Tuesday, November 11, 2003

BBC Denies Pro-Arab Bias, Hires 'Mid-East Monitor'



Not that I think a British Royal Charter buys objectivity anyway, but the BBC can't turn a blind eye to charges of bias any more. To those who read multiple sources, BBC coverage bias was nothing new. Heck, no one who listens to Peter Jennings thinks they're getting straight news if they have a brain ... but the BBC got so far out of control, buoyed by European anti-Semitism anyway, that even they had to do something about it.

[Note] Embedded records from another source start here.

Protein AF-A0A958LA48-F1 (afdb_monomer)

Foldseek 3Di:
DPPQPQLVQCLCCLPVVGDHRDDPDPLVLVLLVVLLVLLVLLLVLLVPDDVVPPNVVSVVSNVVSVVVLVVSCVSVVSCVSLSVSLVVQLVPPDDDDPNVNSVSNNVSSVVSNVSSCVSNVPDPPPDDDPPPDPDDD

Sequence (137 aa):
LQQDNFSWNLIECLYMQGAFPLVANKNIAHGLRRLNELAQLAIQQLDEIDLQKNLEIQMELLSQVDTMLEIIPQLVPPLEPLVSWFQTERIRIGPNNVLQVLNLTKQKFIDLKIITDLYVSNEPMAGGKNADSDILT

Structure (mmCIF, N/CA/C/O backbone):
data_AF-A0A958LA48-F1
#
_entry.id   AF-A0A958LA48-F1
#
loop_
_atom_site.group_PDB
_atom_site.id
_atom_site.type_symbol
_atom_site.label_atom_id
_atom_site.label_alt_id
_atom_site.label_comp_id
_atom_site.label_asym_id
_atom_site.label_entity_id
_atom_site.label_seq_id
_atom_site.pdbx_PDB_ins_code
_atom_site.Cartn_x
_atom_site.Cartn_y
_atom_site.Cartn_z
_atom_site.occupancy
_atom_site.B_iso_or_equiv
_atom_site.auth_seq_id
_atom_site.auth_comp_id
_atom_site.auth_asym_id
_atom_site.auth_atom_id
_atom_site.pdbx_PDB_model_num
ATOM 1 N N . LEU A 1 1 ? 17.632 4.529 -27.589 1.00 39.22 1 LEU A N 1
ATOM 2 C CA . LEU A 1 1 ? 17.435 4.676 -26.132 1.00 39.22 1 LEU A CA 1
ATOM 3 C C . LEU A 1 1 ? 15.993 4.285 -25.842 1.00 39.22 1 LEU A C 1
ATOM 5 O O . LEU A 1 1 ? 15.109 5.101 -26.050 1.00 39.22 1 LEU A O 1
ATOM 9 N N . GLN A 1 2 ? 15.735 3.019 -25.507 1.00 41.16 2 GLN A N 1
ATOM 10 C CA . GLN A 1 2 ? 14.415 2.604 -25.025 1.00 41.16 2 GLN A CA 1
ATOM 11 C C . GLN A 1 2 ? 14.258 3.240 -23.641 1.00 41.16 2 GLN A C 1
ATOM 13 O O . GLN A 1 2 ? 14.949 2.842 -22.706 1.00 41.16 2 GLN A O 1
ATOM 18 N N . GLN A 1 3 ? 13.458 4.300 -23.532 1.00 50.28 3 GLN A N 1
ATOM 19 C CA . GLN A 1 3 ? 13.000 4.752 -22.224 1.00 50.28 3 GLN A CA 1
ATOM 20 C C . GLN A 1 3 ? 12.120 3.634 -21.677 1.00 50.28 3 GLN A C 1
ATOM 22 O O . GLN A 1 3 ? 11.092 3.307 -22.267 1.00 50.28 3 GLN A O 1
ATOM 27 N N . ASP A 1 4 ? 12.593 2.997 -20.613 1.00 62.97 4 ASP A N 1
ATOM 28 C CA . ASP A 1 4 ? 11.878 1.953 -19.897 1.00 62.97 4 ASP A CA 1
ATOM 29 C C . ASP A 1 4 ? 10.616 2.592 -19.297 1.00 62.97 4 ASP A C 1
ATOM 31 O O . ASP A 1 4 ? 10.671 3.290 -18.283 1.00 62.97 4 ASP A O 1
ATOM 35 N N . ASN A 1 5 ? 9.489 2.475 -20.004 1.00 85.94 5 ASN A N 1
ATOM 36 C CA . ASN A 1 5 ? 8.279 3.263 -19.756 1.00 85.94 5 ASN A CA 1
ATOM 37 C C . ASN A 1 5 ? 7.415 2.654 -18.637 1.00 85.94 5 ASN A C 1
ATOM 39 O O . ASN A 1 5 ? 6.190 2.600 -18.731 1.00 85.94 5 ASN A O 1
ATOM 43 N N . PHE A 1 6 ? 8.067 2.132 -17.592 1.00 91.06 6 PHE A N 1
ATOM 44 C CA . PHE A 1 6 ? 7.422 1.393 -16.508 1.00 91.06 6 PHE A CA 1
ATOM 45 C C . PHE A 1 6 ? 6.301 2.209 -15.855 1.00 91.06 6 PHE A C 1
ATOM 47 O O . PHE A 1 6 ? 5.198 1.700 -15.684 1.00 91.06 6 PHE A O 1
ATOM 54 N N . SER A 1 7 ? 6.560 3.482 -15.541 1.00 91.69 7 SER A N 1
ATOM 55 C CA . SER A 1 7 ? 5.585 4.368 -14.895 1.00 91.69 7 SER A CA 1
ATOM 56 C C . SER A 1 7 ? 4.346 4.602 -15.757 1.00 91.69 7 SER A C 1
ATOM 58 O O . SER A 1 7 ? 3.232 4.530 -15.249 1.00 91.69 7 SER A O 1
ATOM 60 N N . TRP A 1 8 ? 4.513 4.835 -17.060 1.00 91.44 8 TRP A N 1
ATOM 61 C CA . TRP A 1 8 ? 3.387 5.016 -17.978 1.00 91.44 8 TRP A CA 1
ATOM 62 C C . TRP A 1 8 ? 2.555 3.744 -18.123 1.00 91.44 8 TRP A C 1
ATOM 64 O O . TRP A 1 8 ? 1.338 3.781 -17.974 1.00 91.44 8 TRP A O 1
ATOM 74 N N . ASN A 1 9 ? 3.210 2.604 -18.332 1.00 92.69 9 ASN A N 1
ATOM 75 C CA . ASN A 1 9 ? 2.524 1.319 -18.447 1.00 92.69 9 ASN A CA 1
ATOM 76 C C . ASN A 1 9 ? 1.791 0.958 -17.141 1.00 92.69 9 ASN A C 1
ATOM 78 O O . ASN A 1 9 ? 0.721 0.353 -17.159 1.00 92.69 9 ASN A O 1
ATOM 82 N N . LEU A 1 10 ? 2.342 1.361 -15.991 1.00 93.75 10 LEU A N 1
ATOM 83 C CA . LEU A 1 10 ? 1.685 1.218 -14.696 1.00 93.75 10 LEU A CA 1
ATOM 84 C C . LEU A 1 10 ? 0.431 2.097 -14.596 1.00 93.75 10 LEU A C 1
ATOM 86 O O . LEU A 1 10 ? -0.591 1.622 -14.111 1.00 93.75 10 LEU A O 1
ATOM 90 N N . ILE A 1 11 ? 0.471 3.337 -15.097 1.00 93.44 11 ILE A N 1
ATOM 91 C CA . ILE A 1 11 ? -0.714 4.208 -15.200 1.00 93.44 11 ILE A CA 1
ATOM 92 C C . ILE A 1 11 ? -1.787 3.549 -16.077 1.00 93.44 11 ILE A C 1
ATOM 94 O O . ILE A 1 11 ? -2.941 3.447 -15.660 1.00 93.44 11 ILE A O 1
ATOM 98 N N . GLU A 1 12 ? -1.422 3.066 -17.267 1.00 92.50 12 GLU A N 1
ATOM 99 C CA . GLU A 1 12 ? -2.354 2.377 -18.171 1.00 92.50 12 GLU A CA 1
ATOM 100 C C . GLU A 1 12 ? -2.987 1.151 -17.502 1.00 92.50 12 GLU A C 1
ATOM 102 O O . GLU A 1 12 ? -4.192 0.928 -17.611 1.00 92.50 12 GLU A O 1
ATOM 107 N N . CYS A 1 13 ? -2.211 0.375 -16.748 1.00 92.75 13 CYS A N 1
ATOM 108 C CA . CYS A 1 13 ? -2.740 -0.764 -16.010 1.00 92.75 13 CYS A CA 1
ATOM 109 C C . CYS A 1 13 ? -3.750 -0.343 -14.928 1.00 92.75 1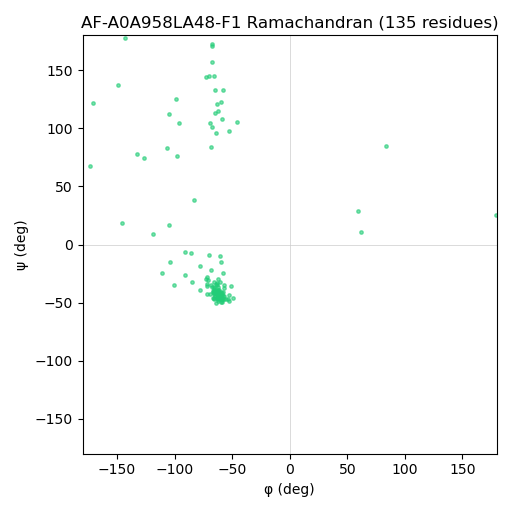3 CYS A C 1
ATOM 111 O O . CYS A 1 13 ? -4.873 -0.850 -14.901 1.00 92.75 13 CYS A O 1
ATOM 113 N N . LEU A 1 14 ? -3.381 0.625 -14.081 1.00 92.50 14 LEU A N 1
ATOM 114 C CA . LEU A 1 14 ? -4.195 1.059 -12.940 1.00 92.50 14 LEU A CA 1
ATOM 115 C C . LEU A 1 14 ? -5.535 1.679 -13.356 1.00 92.50 14 LEU A C 1
ATOM 117 O O . LEU A 1 14 ? -6.528 1.514 -12.649 1.00 92.50 14 LEU A O 1
ATOM 121 N N . TYR A 1 15 ? -5.577 2.386 -14.489 1.00 92.31 15 TYR A N 1
ATOM 122 C CA . TYR A 1 15 ? -6.763 3.143 -14.906 1.00 92.31 15 TYR A CA 1
ATOM 123 C C . TYR A 1 15 ? -7.482 2.576 -16.131 1.00 92.31 15 TYR A C 1
ATOM 125 O O . TYR A 1 15 ? -8.676 2.822 -16.296 1.00 92.31 15 TYR A O 1
ATOM 133 N N . MET A 1 16 ? -6.788 1.833 -16.995 1.00 91.44 16 MET A N 1
ATOM 134 C CA . MET A 1 16 ? -7.318 1.378 -18.288 1.00 91.44 16 MET A CA 1
ATOM 135 C C . MET A 1 16 ? -7.376 -0.146 -18.421 1.00 91.44 16 MET A C 1
ATOM 137 O O . MET A 1 16 ? -7.655 -0.642 -19.508 1.00 91.44 16 MET A O 1
ATOM 141 N N . GLN A 1 17 ? -7.142 -0.893 -17.335 1.00 86.12 17 GLN A N 1
ATOM 142 C CA . GLN A 1 17 ? -7.134 -2.364 -17.337 1.00 86.12 17 GLN A CA 1
ATOM 143 C C . GLN A 1 17 ? -6.090 -2.955 -18.307 1.00 86.12 17 GLN A C 1
ATOM 145 O O . GLN A 1 17 ? -6.269 -4.048 -18.845 1.00 86.12 17 GLN A O 1
ATOM 150 N N . GLY A 1 18 ? -4.995 -2.223 -18.542 1.00 87.06 18 GLY A N 1
ATOM 151 C CA . GLY A 1 18 ? -3.841 -2.715 -19.291 1.00 87.06 1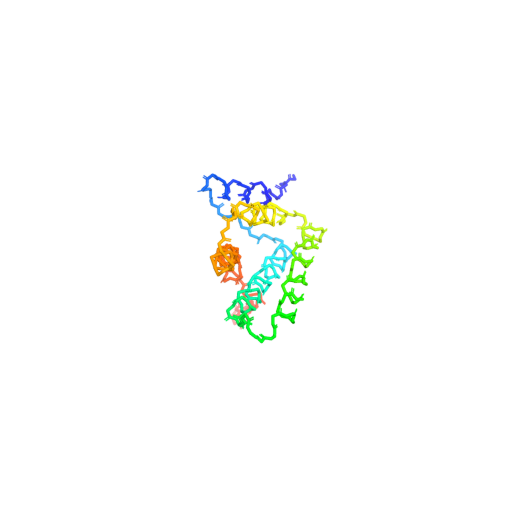8 GLY A CA 1
ATOM 152 C C . GLY A 1 18 ? -3.089 -3.833 -18.558 1.00 87.06 18 GLY A C 1
ATOM 153 O O . GLY A 1 18 ? -3.358 -4.140 -17.396 1.00 87.06 18 GLY A O 1
ATOM 154 N N . ALA A 1 19 ? -2.111 -4.441 -19.229 1.00 88.06 19 ALA A N 1
ATOM 155 C CA . ALA A 1 19 ? -1.236 -5.430 -18.601 1.00 88.06 19 ALA A CA 1
ATOM 156 C C . ALA A 1 19 ? -0.250 -4.762 -17.628 1.00 88.06 19 ALA A C 1
ATOM 158 O O . ALA A 1 19 ? 0.263 -3.676 -17.903 1.00 88.06 19 ALA A O 1
ATOM 159 N N . PHE A 1 20 ? 0.059 -5.431 -16.515 1.00 89.44 20 PHE A N 1
ATOM 160 C CA . PHE A 1 20 ? 1.079 -4.948 -15.587 1.00 89.44 20 PHE A CA 1
ATOM 161 C C . PHE A 1 20 ? 2.470 -4.962 -16.253 1.00 89.44 20 PHE A C 1
ATOM 163 O O . PHE A 1 20 ? 2.835 -5.964 -16.878 1.00 89.44 20 PHE A O 1
ATOM 170 N N . PRO A 1 21 ? 3.255 -3.873 -16.145 1.00 91.44 21 PRO A N 1
ATOM 171 C CA . PRO A 1 21 ? 4.572 -3.791 -16.771 1.00 91.44 21 PRO A CA 1
ATOM 172 C C . PRO A 1 21 ? 5.566 -4.783 -16.172 1.00 91.44 21 PRO A C 1
ATOM 174 O O . PRO A 1 21 ? 5.586 -5.011 -14.970 1.00 91.44 21 PRO A O 1
ATOM 177 N N . LEU A 1 22 ? 6.466 -5.326 -16.990 1.00 89.56 22 LEU A N 1
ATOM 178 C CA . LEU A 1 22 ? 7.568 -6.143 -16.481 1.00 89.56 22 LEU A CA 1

So they brought back Malcolm Balen, a former editor of the Nine O'Clock News. Well, it's unlikely that an aging Brit who worked for the BBC during its anti-Israeli heyday is the guy to make sure things stay balanced, but at least they're acknowledging the problem. Not that they had a choice, since they were tired of being shut out of Israeli news conferences.

Relations between the BBC and the Israeli government hit a low point this summer when the latter "withdrew co-operation" in protest at a BBC documentary about the country's weapons of mass destruction.

Ariel Sharon, the Israeli prime minister, later barred the BBC from his meeting with the British press during a visit to London.

The BBC has also been the target of Downing Street accusations that it toed a pro-Baghdad line over the Iraq war and that it influenced the Today program's handling of the dossier story that is the subject of the Hutton Inquiry.